## EXCERPTED DATA
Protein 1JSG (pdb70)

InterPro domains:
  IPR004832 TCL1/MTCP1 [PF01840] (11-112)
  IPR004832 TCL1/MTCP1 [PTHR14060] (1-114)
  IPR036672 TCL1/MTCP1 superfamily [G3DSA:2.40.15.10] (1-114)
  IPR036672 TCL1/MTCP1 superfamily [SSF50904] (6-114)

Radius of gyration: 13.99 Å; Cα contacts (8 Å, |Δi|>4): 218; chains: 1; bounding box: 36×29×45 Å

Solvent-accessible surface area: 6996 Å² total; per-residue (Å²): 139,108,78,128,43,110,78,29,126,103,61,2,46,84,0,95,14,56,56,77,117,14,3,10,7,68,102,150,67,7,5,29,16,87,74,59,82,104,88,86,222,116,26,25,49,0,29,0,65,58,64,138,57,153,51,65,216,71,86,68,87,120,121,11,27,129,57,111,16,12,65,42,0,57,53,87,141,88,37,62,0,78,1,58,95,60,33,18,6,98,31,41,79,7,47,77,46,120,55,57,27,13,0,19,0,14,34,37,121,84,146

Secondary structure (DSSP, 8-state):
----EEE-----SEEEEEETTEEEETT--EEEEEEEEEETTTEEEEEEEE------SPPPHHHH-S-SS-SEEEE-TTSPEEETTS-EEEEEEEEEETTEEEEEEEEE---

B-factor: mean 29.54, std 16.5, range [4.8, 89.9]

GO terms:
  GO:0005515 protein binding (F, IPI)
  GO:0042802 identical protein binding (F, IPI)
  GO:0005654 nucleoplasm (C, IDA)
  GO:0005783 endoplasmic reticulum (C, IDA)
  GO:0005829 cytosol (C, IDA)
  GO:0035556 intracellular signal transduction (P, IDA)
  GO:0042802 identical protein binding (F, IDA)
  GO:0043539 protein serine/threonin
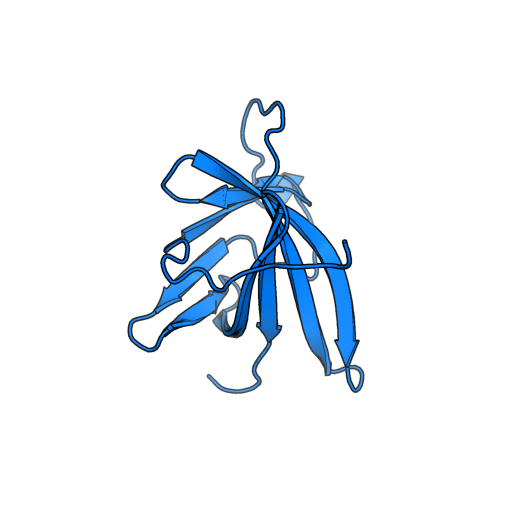e kinase activator activity (F, IDA)
  GO:0043539 protein serine/threonine kinase activator activity (F, IMP)
  GO:0019901 protein kinase binding (F, IPI)

Structure (mmCIF, N/CA/C/O backbone):
data_1JSG
#
_entry.id   1JSG
#
_cell.length_a   38.897
_cell.length_b   82.839
_cell.length_c   117.726
_cell.angle_alpha   90.00
_cell.angle_beta   90.00
_cell.angle_gamma   90.00
#
_symmetry.space_group_name_H-M   'I 2 2 2'
#
loop_
_entity.id
_entity.type
_entity.pdbx_description
1 polymer 'ONCOGENE PRODUCT P14TCL1'
2 water water
#
loop_
_atom_site.group_PDB
_atom_site.id
_atom_site.type_symbol
_atom_site.label_atom_id
_atom_site.label_alt_id
_atom_site.label_comp_id
_atom_site.label_asym_id
_atom_site.label_entity_id
_atom_site.label_seq_id
_atom_site.pdbx_PDB_ins_code
_atom_site.Cartn_x
_atom_site.Cartn_y
_atom_site.Cartn_z
_atom_site.occupancy
_atom_site.B_iso_or_equiv
_atom_site.auth_seq_id
_atom_site.auth_comp_id
_atom_site.auth_asym_id
_atom_site.auth_atom_id
_atom_site.pdbx_PDB_model_num
ATOM 1 N N . CYS A 1 4 ? 25.174 13.418 65.868 1.00 74.50 4 CYS A N 1
ATOM 2 C CA . CYS A 1 4 ? 25.961 12.159 65.657 1.00 77.06 4 CYS A CA 1
ATOM 3 C C . CYS A 1 4 ? 25.361 11.315 64.536 1.00 77.81 4 CYS A C 1
ATOM 4 O O . CYS A 1 4 ? 26.104 10.710 63.745 1.00 79.48 4 CYS A O 1
ATOM 6 N N . PRO A 1 5 ? 24.017 11.213 64.477 1.00 77.01 5 PRO A N 1
ATOM 7 C CA . PRO A 1 5 ? 23.413 10.423 63.399 1.00 75.74 5 PRO A CA 1
ATOM 8 C C . PRO A 1 5 ? 23.402 11.282 62.128 1.00 74.67 5 PRO A C 1
ATOM 9 O O . PRO A 1 5 ? 23.995 12.365 62.100 1.00 74.08 5 PRO A O 1
ATOM 13 N N . THR A 1 6 ? 22.731 10.808 61.084 1.00 72.97 6 THR A N 1
ATOM 14 C CA . THR A 1 6 ? 22.671 11.553 59.829 1.00 69.41 6 THR A CA 1
ATOM 15 C C . THR A 1 6 ? 21.901 12.863 59.982 1.00 67.42 6 THR A C 1
ATOM 16 O O . THR A 1 6 ? 20.696 12.863 60.242 1.00 67.35 6 THR A O 1
ATOM 18 N N . LEU A 1 7 ? 22.609 13.978 59.820 1.00 63.46 7 LEU A N 1
ATOM 19 C CA . LEU A 1 7 ? 22.002 15.300 59.924 1.00 59.66 7 LEU A CA 1
ATOM 20 C C . LEU A 1 7 ? 22.221 16.080 58.630 1.00 56.77 7 LEU A C 1
ATOM 21 O O . LEU A 1 7 ? 23.282 16.666 58.418 1.00 57.40 7 LEU A O 1
ATOM 26 N N . GLY A 1 8 ? 21.212 16.085 57.766 1.00 53.63 8 GLY A N 1
ATOM 27 C CA . GLY A 1 8 ? 21.332 16.789 56.505 1.00 52.67 8 GLY A CA 1
ATOM 28 C C . GLY A 1 8 ? 20.374 17.954 56.344 1.00 50.90 8 GLY A C 1
ATOM 29 O O . GLY A 1 8 ? 19.724 18.377 57.298 1.00 50.96 8 GLY A O 1
ATOM 30 N N . GLU A 1 9 ? 20.287 18.473 55.124 1.00 46.74 9 GLU A N 1
ATOM 31 C CA . GLU A 1 9 ? 19.412 19.597 54.833 1.00 43.86 9 GLU A CA 1
ATOM 32 C C . GLU A 1 9 ? 19.050 19.639 53.355 1.00 38.27 9 GLU A C 1
ATOM 33 O O . GLU A 1 9 ? 19.809 19.173 52.508 1.00 35.56 9 GLU A O 1
ATOM 39 N N . ALA A 1 10 ? 17.886 20.202 53.053 1.00 34.01 10 ALA A N 1
ATOM 40 C CA . ALA A 1 10 ? 17.425 20.308 51.678 1.00 30.69 10 ALA A CA 1
ATOM 41 C C . ALA A 1 10 ? 18.234 21.343 50.898 1.00 30.89 10 ALA A C 1
ATOM 42 O O . ALA A 1 10 ? 18.751 22.304 51.468 1.00 30.69 10 ALA A O 1
ATOM 44 N N . VAL A 1 11 ? 18.360 21.114 49.593 1.00 30.40 11 VAL A N 1
ATOM 45 C CA . VAL A 1 11 ? 19.076 22.014 48.698 1.00 27.23 11 VAL A CA 1
ATOM 46 C C . VAL A 1 11 ? 18.019 22.468 47.711 1.00 29.31 11 VAL A C 1
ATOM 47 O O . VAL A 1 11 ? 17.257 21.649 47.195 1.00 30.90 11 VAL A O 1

## WHAT YOU WILL DO
From the first line above to the line containing "GO:0043539 protein serine/threonine", repeat each line exactly. Pictures stay out.

## ANSWER BOX
Protein 1JSG (pdb70)

InterPro domains:
  IPR004832 TCL1/MTCP1 [PF01840] (11-112)
  IPR004832 TCL1/MTCP1 [PTHR14060] (1-114)
  IPR036672 TCL1/MTCP1 superfamily [G3DSA:2.40.15.10] (1-114)
  IPR036672 TCL1/MTCP1 superfamily [SSF50904] (6-114)

Radius of gyration: 13.99 Å; Cα contacts (8 Å, |Δi|>4): 218; chains: 1; bounding box: 36×29×45 Å

Solvent-accessible surface area: 6996 Å² total; per-residue (Å²): 139,108,78,128,43,110,78,29,126,103,61,2,46,84,0,95,14,56,56,77,117,14,3,10,7,68,102,150,67,7,5,29,16,87,74,59,82,104,88,86,222,116,26,25,49,0,29,0,65,58,64,138,57,153,51,65,216,71,86,68,87,120,121,11,27,129,57,111,16,12,65,42,0,57,53,87,141,88,37,62,0,78,1,58,95,60,33,18,6,98,31,41,79,7,47,77,46,120,55,57,27,13,0,19,0,14,34,37,121,84,146

Secondary structure (DSSP, 8-state):
----EEE-----SEEEEEETTEEEETT--EEEEEEEEEETTTEEEEEEEE------SPPPHHHH-S-SS-SEEEE-TTSPEEETTS-EEEEEEEEEETTEEEEEEEEE---

B-factor: mean 29.54, std 16.5, range [4.8, 89.9]

GO terms:
  GO:0005515 protein binding (F, IPI)
  GO:0042802 identical protein binding (F, IPI)
  GO:0005654 nucleoplasm (C, IDA)
  GO:0005783 endoplasmic reticulum (C, IDA)
  GO:0005829 cytosol (C, IDA)
  GO:0035556 intracellular signal transduction (P, IDA)
  GO:0042802 identical protein binding (F, IDA)
  GO:0043539 protein serine/threonin
e kinase activator activity (F, IDA)
  GO:0043539 protein serine/threonine kinase activator activity (F, IMP)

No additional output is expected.